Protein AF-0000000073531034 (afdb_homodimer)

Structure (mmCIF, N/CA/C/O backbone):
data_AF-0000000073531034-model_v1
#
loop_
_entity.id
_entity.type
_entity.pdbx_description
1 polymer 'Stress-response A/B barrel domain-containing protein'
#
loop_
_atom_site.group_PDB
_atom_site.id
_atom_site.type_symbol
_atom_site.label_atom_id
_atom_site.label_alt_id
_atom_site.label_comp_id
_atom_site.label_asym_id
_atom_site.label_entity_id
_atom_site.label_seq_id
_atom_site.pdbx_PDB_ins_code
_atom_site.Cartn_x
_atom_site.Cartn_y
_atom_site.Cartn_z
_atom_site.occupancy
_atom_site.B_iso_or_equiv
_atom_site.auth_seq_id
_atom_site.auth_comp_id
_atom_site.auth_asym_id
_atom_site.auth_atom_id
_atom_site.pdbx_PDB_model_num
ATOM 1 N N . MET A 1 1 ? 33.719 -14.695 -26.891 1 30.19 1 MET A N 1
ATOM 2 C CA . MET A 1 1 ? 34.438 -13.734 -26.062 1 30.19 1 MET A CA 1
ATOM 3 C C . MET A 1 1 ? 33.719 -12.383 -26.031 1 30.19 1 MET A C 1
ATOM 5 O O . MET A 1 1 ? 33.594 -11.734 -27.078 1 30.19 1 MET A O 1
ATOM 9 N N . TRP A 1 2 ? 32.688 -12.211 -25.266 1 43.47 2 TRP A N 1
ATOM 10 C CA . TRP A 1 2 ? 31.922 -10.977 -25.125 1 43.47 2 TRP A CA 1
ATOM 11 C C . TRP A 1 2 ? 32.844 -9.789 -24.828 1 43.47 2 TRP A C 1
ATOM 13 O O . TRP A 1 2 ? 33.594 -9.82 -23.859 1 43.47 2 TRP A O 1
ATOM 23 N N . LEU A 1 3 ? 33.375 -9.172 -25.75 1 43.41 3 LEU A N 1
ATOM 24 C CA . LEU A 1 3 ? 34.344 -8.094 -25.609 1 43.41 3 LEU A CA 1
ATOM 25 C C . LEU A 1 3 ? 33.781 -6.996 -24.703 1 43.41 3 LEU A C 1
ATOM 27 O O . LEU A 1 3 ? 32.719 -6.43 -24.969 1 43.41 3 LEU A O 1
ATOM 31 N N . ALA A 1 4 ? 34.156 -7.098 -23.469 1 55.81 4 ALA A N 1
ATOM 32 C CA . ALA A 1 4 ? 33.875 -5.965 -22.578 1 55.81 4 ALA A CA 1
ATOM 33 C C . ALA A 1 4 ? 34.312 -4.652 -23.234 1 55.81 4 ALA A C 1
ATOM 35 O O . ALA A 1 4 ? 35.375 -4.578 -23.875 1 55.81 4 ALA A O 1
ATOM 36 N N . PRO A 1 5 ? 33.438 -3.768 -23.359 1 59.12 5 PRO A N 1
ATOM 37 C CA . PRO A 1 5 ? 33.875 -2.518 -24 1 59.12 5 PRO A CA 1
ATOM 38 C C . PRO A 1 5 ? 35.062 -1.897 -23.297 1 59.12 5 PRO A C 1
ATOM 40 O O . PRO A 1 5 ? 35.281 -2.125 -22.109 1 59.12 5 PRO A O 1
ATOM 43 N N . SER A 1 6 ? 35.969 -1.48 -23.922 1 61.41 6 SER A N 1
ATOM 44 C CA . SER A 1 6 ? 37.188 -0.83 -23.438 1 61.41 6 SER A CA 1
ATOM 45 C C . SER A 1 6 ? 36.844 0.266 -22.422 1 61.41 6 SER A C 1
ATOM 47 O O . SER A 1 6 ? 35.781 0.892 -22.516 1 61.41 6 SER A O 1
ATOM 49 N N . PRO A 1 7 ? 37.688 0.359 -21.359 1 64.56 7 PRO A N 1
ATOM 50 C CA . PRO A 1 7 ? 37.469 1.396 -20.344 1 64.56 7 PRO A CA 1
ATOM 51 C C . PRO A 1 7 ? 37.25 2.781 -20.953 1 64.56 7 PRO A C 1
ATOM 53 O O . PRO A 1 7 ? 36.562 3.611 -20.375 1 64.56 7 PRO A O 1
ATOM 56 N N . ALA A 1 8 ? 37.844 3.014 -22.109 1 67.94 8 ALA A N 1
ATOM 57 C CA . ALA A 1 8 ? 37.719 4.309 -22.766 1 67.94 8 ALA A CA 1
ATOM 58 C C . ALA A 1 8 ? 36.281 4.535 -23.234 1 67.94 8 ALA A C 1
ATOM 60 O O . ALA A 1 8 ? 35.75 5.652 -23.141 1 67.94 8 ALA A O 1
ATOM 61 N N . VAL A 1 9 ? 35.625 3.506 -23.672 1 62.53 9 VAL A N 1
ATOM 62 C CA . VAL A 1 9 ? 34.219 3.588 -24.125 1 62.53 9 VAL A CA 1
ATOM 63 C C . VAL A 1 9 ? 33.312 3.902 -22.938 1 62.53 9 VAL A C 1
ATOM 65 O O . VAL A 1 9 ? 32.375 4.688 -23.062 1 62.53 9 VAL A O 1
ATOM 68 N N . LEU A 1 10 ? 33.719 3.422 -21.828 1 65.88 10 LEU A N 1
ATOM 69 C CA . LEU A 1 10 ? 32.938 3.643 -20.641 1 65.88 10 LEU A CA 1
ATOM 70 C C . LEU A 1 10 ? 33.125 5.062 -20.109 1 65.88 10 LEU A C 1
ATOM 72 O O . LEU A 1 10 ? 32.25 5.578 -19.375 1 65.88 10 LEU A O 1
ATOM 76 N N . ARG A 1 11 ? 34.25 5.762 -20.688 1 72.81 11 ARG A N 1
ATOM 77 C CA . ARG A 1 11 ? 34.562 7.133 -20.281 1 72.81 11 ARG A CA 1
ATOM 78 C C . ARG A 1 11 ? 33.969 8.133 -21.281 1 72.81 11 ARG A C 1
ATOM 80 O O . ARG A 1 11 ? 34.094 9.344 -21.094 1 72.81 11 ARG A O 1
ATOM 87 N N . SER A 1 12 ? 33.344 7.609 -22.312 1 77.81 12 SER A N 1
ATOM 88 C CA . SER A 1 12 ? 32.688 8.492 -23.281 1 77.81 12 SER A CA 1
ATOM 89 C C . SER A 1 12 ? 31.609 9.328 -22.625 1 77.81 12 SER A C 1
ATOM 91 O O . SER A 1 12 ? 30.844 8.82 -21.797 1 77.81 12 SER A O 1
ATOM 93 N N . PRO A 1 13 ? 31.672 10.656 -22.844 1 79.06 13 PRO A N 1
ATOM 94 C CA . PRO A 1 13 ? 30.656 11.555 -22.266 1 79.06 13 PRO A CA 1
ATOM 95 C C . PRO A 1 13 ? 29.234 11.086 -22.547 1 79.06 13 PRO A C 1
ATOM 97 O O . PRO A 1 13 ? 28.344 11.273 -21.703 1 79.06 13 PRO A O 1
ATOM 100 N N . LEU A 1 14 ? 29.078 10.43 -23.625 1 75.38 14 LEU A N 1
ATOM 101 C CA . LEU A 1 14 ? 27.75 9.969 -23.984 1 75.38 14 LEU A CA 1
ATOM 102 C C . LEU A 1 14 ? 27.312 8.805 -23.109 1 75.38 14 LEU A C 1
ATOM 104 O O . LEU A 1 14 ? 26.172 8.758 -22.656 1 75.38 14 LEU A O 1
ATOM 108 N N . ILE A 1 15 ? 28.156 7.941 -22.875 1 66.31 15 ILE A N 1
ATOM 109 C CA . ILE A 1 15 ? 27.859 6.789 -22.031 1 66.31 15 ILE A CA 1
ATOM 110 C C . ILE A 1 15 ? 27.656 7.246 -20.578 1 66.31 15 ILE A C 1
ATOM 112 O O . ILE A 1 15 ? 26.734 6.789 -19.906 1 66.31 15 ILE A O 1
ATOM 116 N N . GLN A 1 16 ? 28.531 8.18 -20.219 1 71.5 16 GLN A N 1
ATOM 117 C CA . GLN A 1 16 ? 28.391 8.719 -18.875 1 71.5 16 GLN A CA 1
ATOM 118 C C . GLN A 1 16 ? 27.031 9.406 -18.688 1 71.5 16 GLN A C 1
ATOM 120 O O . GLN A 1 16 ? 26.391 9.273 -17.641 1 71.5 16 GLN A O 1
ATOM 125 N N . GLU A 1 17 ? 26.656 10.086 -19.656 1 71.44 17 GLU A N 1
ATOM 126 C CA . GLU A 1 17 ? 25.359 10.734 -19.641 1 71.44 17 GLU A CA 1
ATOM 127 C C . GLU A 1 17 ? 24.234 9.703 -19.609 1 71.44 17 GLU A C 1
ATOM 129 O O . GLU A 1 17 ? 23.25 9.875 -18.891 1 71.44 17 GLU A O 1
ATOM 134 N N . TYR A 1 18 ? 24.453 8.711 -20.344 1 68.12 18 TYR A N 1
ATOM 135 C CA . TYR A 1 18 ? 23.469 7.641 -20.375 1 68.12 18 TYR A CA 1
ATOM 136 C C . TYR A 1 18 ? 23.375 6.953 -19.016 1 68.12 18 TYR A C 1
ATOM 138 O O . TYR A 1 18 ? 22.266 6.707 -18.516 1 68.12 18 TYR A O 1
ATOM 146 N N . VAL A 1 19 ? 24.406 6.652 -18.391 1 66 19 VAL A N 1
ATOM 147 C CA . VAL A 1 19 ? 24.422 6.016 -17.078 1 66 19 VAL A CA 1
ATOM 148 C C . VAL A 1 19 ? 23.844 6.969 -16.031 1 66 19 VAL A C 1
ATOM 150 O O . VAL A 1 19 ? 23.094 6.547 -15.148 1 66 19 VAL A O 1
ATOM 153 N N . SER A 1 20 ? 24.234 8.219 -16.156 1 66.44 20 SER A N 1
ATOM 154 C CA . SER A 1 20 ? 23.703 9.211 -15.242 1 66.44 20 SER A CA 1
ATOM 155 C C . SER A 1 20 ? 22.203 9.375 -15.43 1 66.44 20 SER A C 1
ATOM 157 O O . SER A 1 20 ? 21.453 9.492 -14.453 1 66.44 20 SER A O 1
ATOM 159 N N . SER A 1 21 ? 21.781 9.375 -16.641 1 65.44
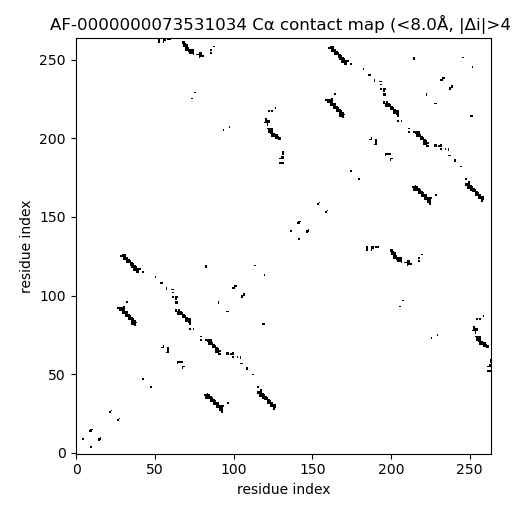 21 SER A N 1
ATOM 160 C CA . SER A 1 21 ? 20.359 9.492 -16.953 1 65.44 21 SER A CA 1
ATOM 161 C C . SER A 1 21 ? 19.578 8.281 -16.453 1 65.44 21 SER A C 1
ATOM 163 O O . SER A 1 21 ? 18.484 8.414 -15.914 1 65.44 21 SER A O 1
ATOM 165 N N . ASP A 1 22 ? 20.203 7.172 -16.672 1 61.25 22 ASP A N 1
ATOM 166 C CA . ASP A 1 22 ? 19.594 5.934 -16.203 1 61.25 22 ASP A CA 1
ATOM 167 C C . ASP A 1 22 ? 19.5 5.918 -14.672 1 61.25 22 ASP A C 1
ATOM 169 O O . ASP A 1 22 ? 18.484 5.496 -14.109 1 61.25 22 ASP A O 1
ATOM 173 N N . ARG A 1 23 ? 20.594 6.281 -14.141 1 60.56 23 ARG A N 1
ATOM 174 C CA . ARG A 1 23 ? 20.609 6.395 -12.688 1 60.56 23 ARG A CA 1
ATOM 175 C C . ARG A 1 23 ? 19.562 7.395 -12.203 1 60.56 23 ARG A C 1
ATOM 177 O O . ARG A 1 23 ? 18.875 7.152 -11.211 1 60.56 23 ARG A O 1
ATOM 184 N N . ARG A 1 24 ? 19.594 8.484 -12.93 1 60.97 24 ARG A N 1
ATOM 185 C CA . ARG A 1 24 ? 18.594 9.484 -12.586 1 60.97 24 ARG A CA 1
ATOM 186 C C . ARG A 1 24 ? 17.188 8.93 -12.773 1 60.97 24 ARG A C 1
ATOM 188 O O . ARG A 1 24 ? 16.297 9.18 -11.945 1 60.97 24 ARG A O 1
ATOM 195 N N . ARG A 1 25 ? 17.062 8.273 -13.797 1 59.5 25 ARG A N 1
ATOM 196 C CA . ARG A 1 25 ? 15.758 7.664 -14.055 1 59.5 25 ARG A CA 1
ATOM 197 C C . ARG A 1 25 ? 15.422 6.621 -13 1 59.5 25 ARG A C 1
ATOM 199 O O . ARG A 1 25 ? 14.266 6.52 -12.562 1 59.5 25 ARG A O 1
ATOM 206 N N . TRP A 1 26 ? 16.516 5.906 -12.75 1 59.16 26 TRP A N 1
ATOM 207 C CA . TRP A 1 26 ? 16.359 4.898 -11.703 1 59.16 26 TRP A CA 1
ATOM 208 C C . TRP A 1 26 ? 16.094 5.551 -10.352 1 59.16 26 TRP A C 1
ATOM 210 O O . TRP A 1 26 ? 15.289 5.059 -9.562 1 59.16 26 TRP A O 1
ATOM 220 N N . GLU A 1 27 ? 16.891 6.578 -10.312 1 62.5 27 GLU A N 1
ATOM 221 C CA . GLU A 1 27 ? 16.719 7.344 -9.078 1 62.5 27 GLU A CA 1
ATOM 222 C C . GLU A 1 27 ? 15.398 8.109 -9.086 1 62.5 27 GLU A C 1
ATOM 224 O O . GLU A 1 27 ? 14.844 8.406 -8.023 1 62.5 27 GLU A O 1
ATOM 229 N N . MET A 1 28 ? 15.086 8.25 -10.414 1 71.5 28 MET A N 1
ATOM 230 C CA . MET A 1 28 ? 13.867 9.039 -10.617 1 71.5 28 MET A CA 1
ATOM 231 C C . MET A 1 28 ? 12.688 8.133 -10.945 1 71.5 28 MET A C 1
ATOM 233 O O . MET A 1 28 ? 12.773 7.305 -11.859 1 71.5 28 MET A O 1
ATOM 237 N N . GLY A 1 29 ? 12.039 7.586 -10.117 1 86.31 29 GLY A N 1
ATOM 238 C CA . GLY A 1 29 ? 10.82 6.824 -10.328 1 86.31 29 GLY A CA 1
ATOM 239 C C . GLY A 1 29 ? 9.82 6.973 -9.195 1 86.31 29 GLY A C 1
ATOM 240 O O . GLY A 1 29 ? 10.148 7.496 -8.133 1 86.31 29 GLY A O 1
ATOM 241 N N . GLU A 1 30 ? 8.742 6.598 -9.57 1 95.62 30 GLU A N 1
ATOM 242 C CA . GLU A 1 30 ? 7.656 6.738 -8.602 1 95.62 30 GLU A CA 1
ATOM 243 C C . GLU A 1 30 ? 8 6.059 -7.281 1 95.62 30 GLU A C 1
ATOM 245 O O . GLU A 1 30 ? 8.539 4.949 -7.27 1 95.62 30 GLU A O 1
ATOM 250 N N . VAL A 1 31 ? 7.891 6.754 -6.207 1 97.81 31 VAL A N 1
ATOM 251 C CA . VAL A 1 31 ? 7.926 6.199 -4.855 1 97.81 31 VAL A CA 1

— EXERCISE DETAILS —
Return word for word the lines above from the line with "ATOM 109 C CA" to the line with "ATOM 116 N N", including both and leaving out all others.

— SOLUTION TO THIS TASK —
ATOM 109 C CA . ILE A 1 15 ? 27.859 6.789 -22.031 1 66.31 15 ILE A CA 1
ATOM 110 C C . ILE A 1 15 ? 27.656 7.246 -20.578 1 66.31 15 ILE A C 1
ATOM 112 O O . ILE A 1 15 ? 26.734 6.789 -19.906 1 66.31 15 ILE A O 1
ATOM 116 N N . GLN A 1 16 ? 28.531 8.18 -20.219 1 71.5 16 GLN A N 1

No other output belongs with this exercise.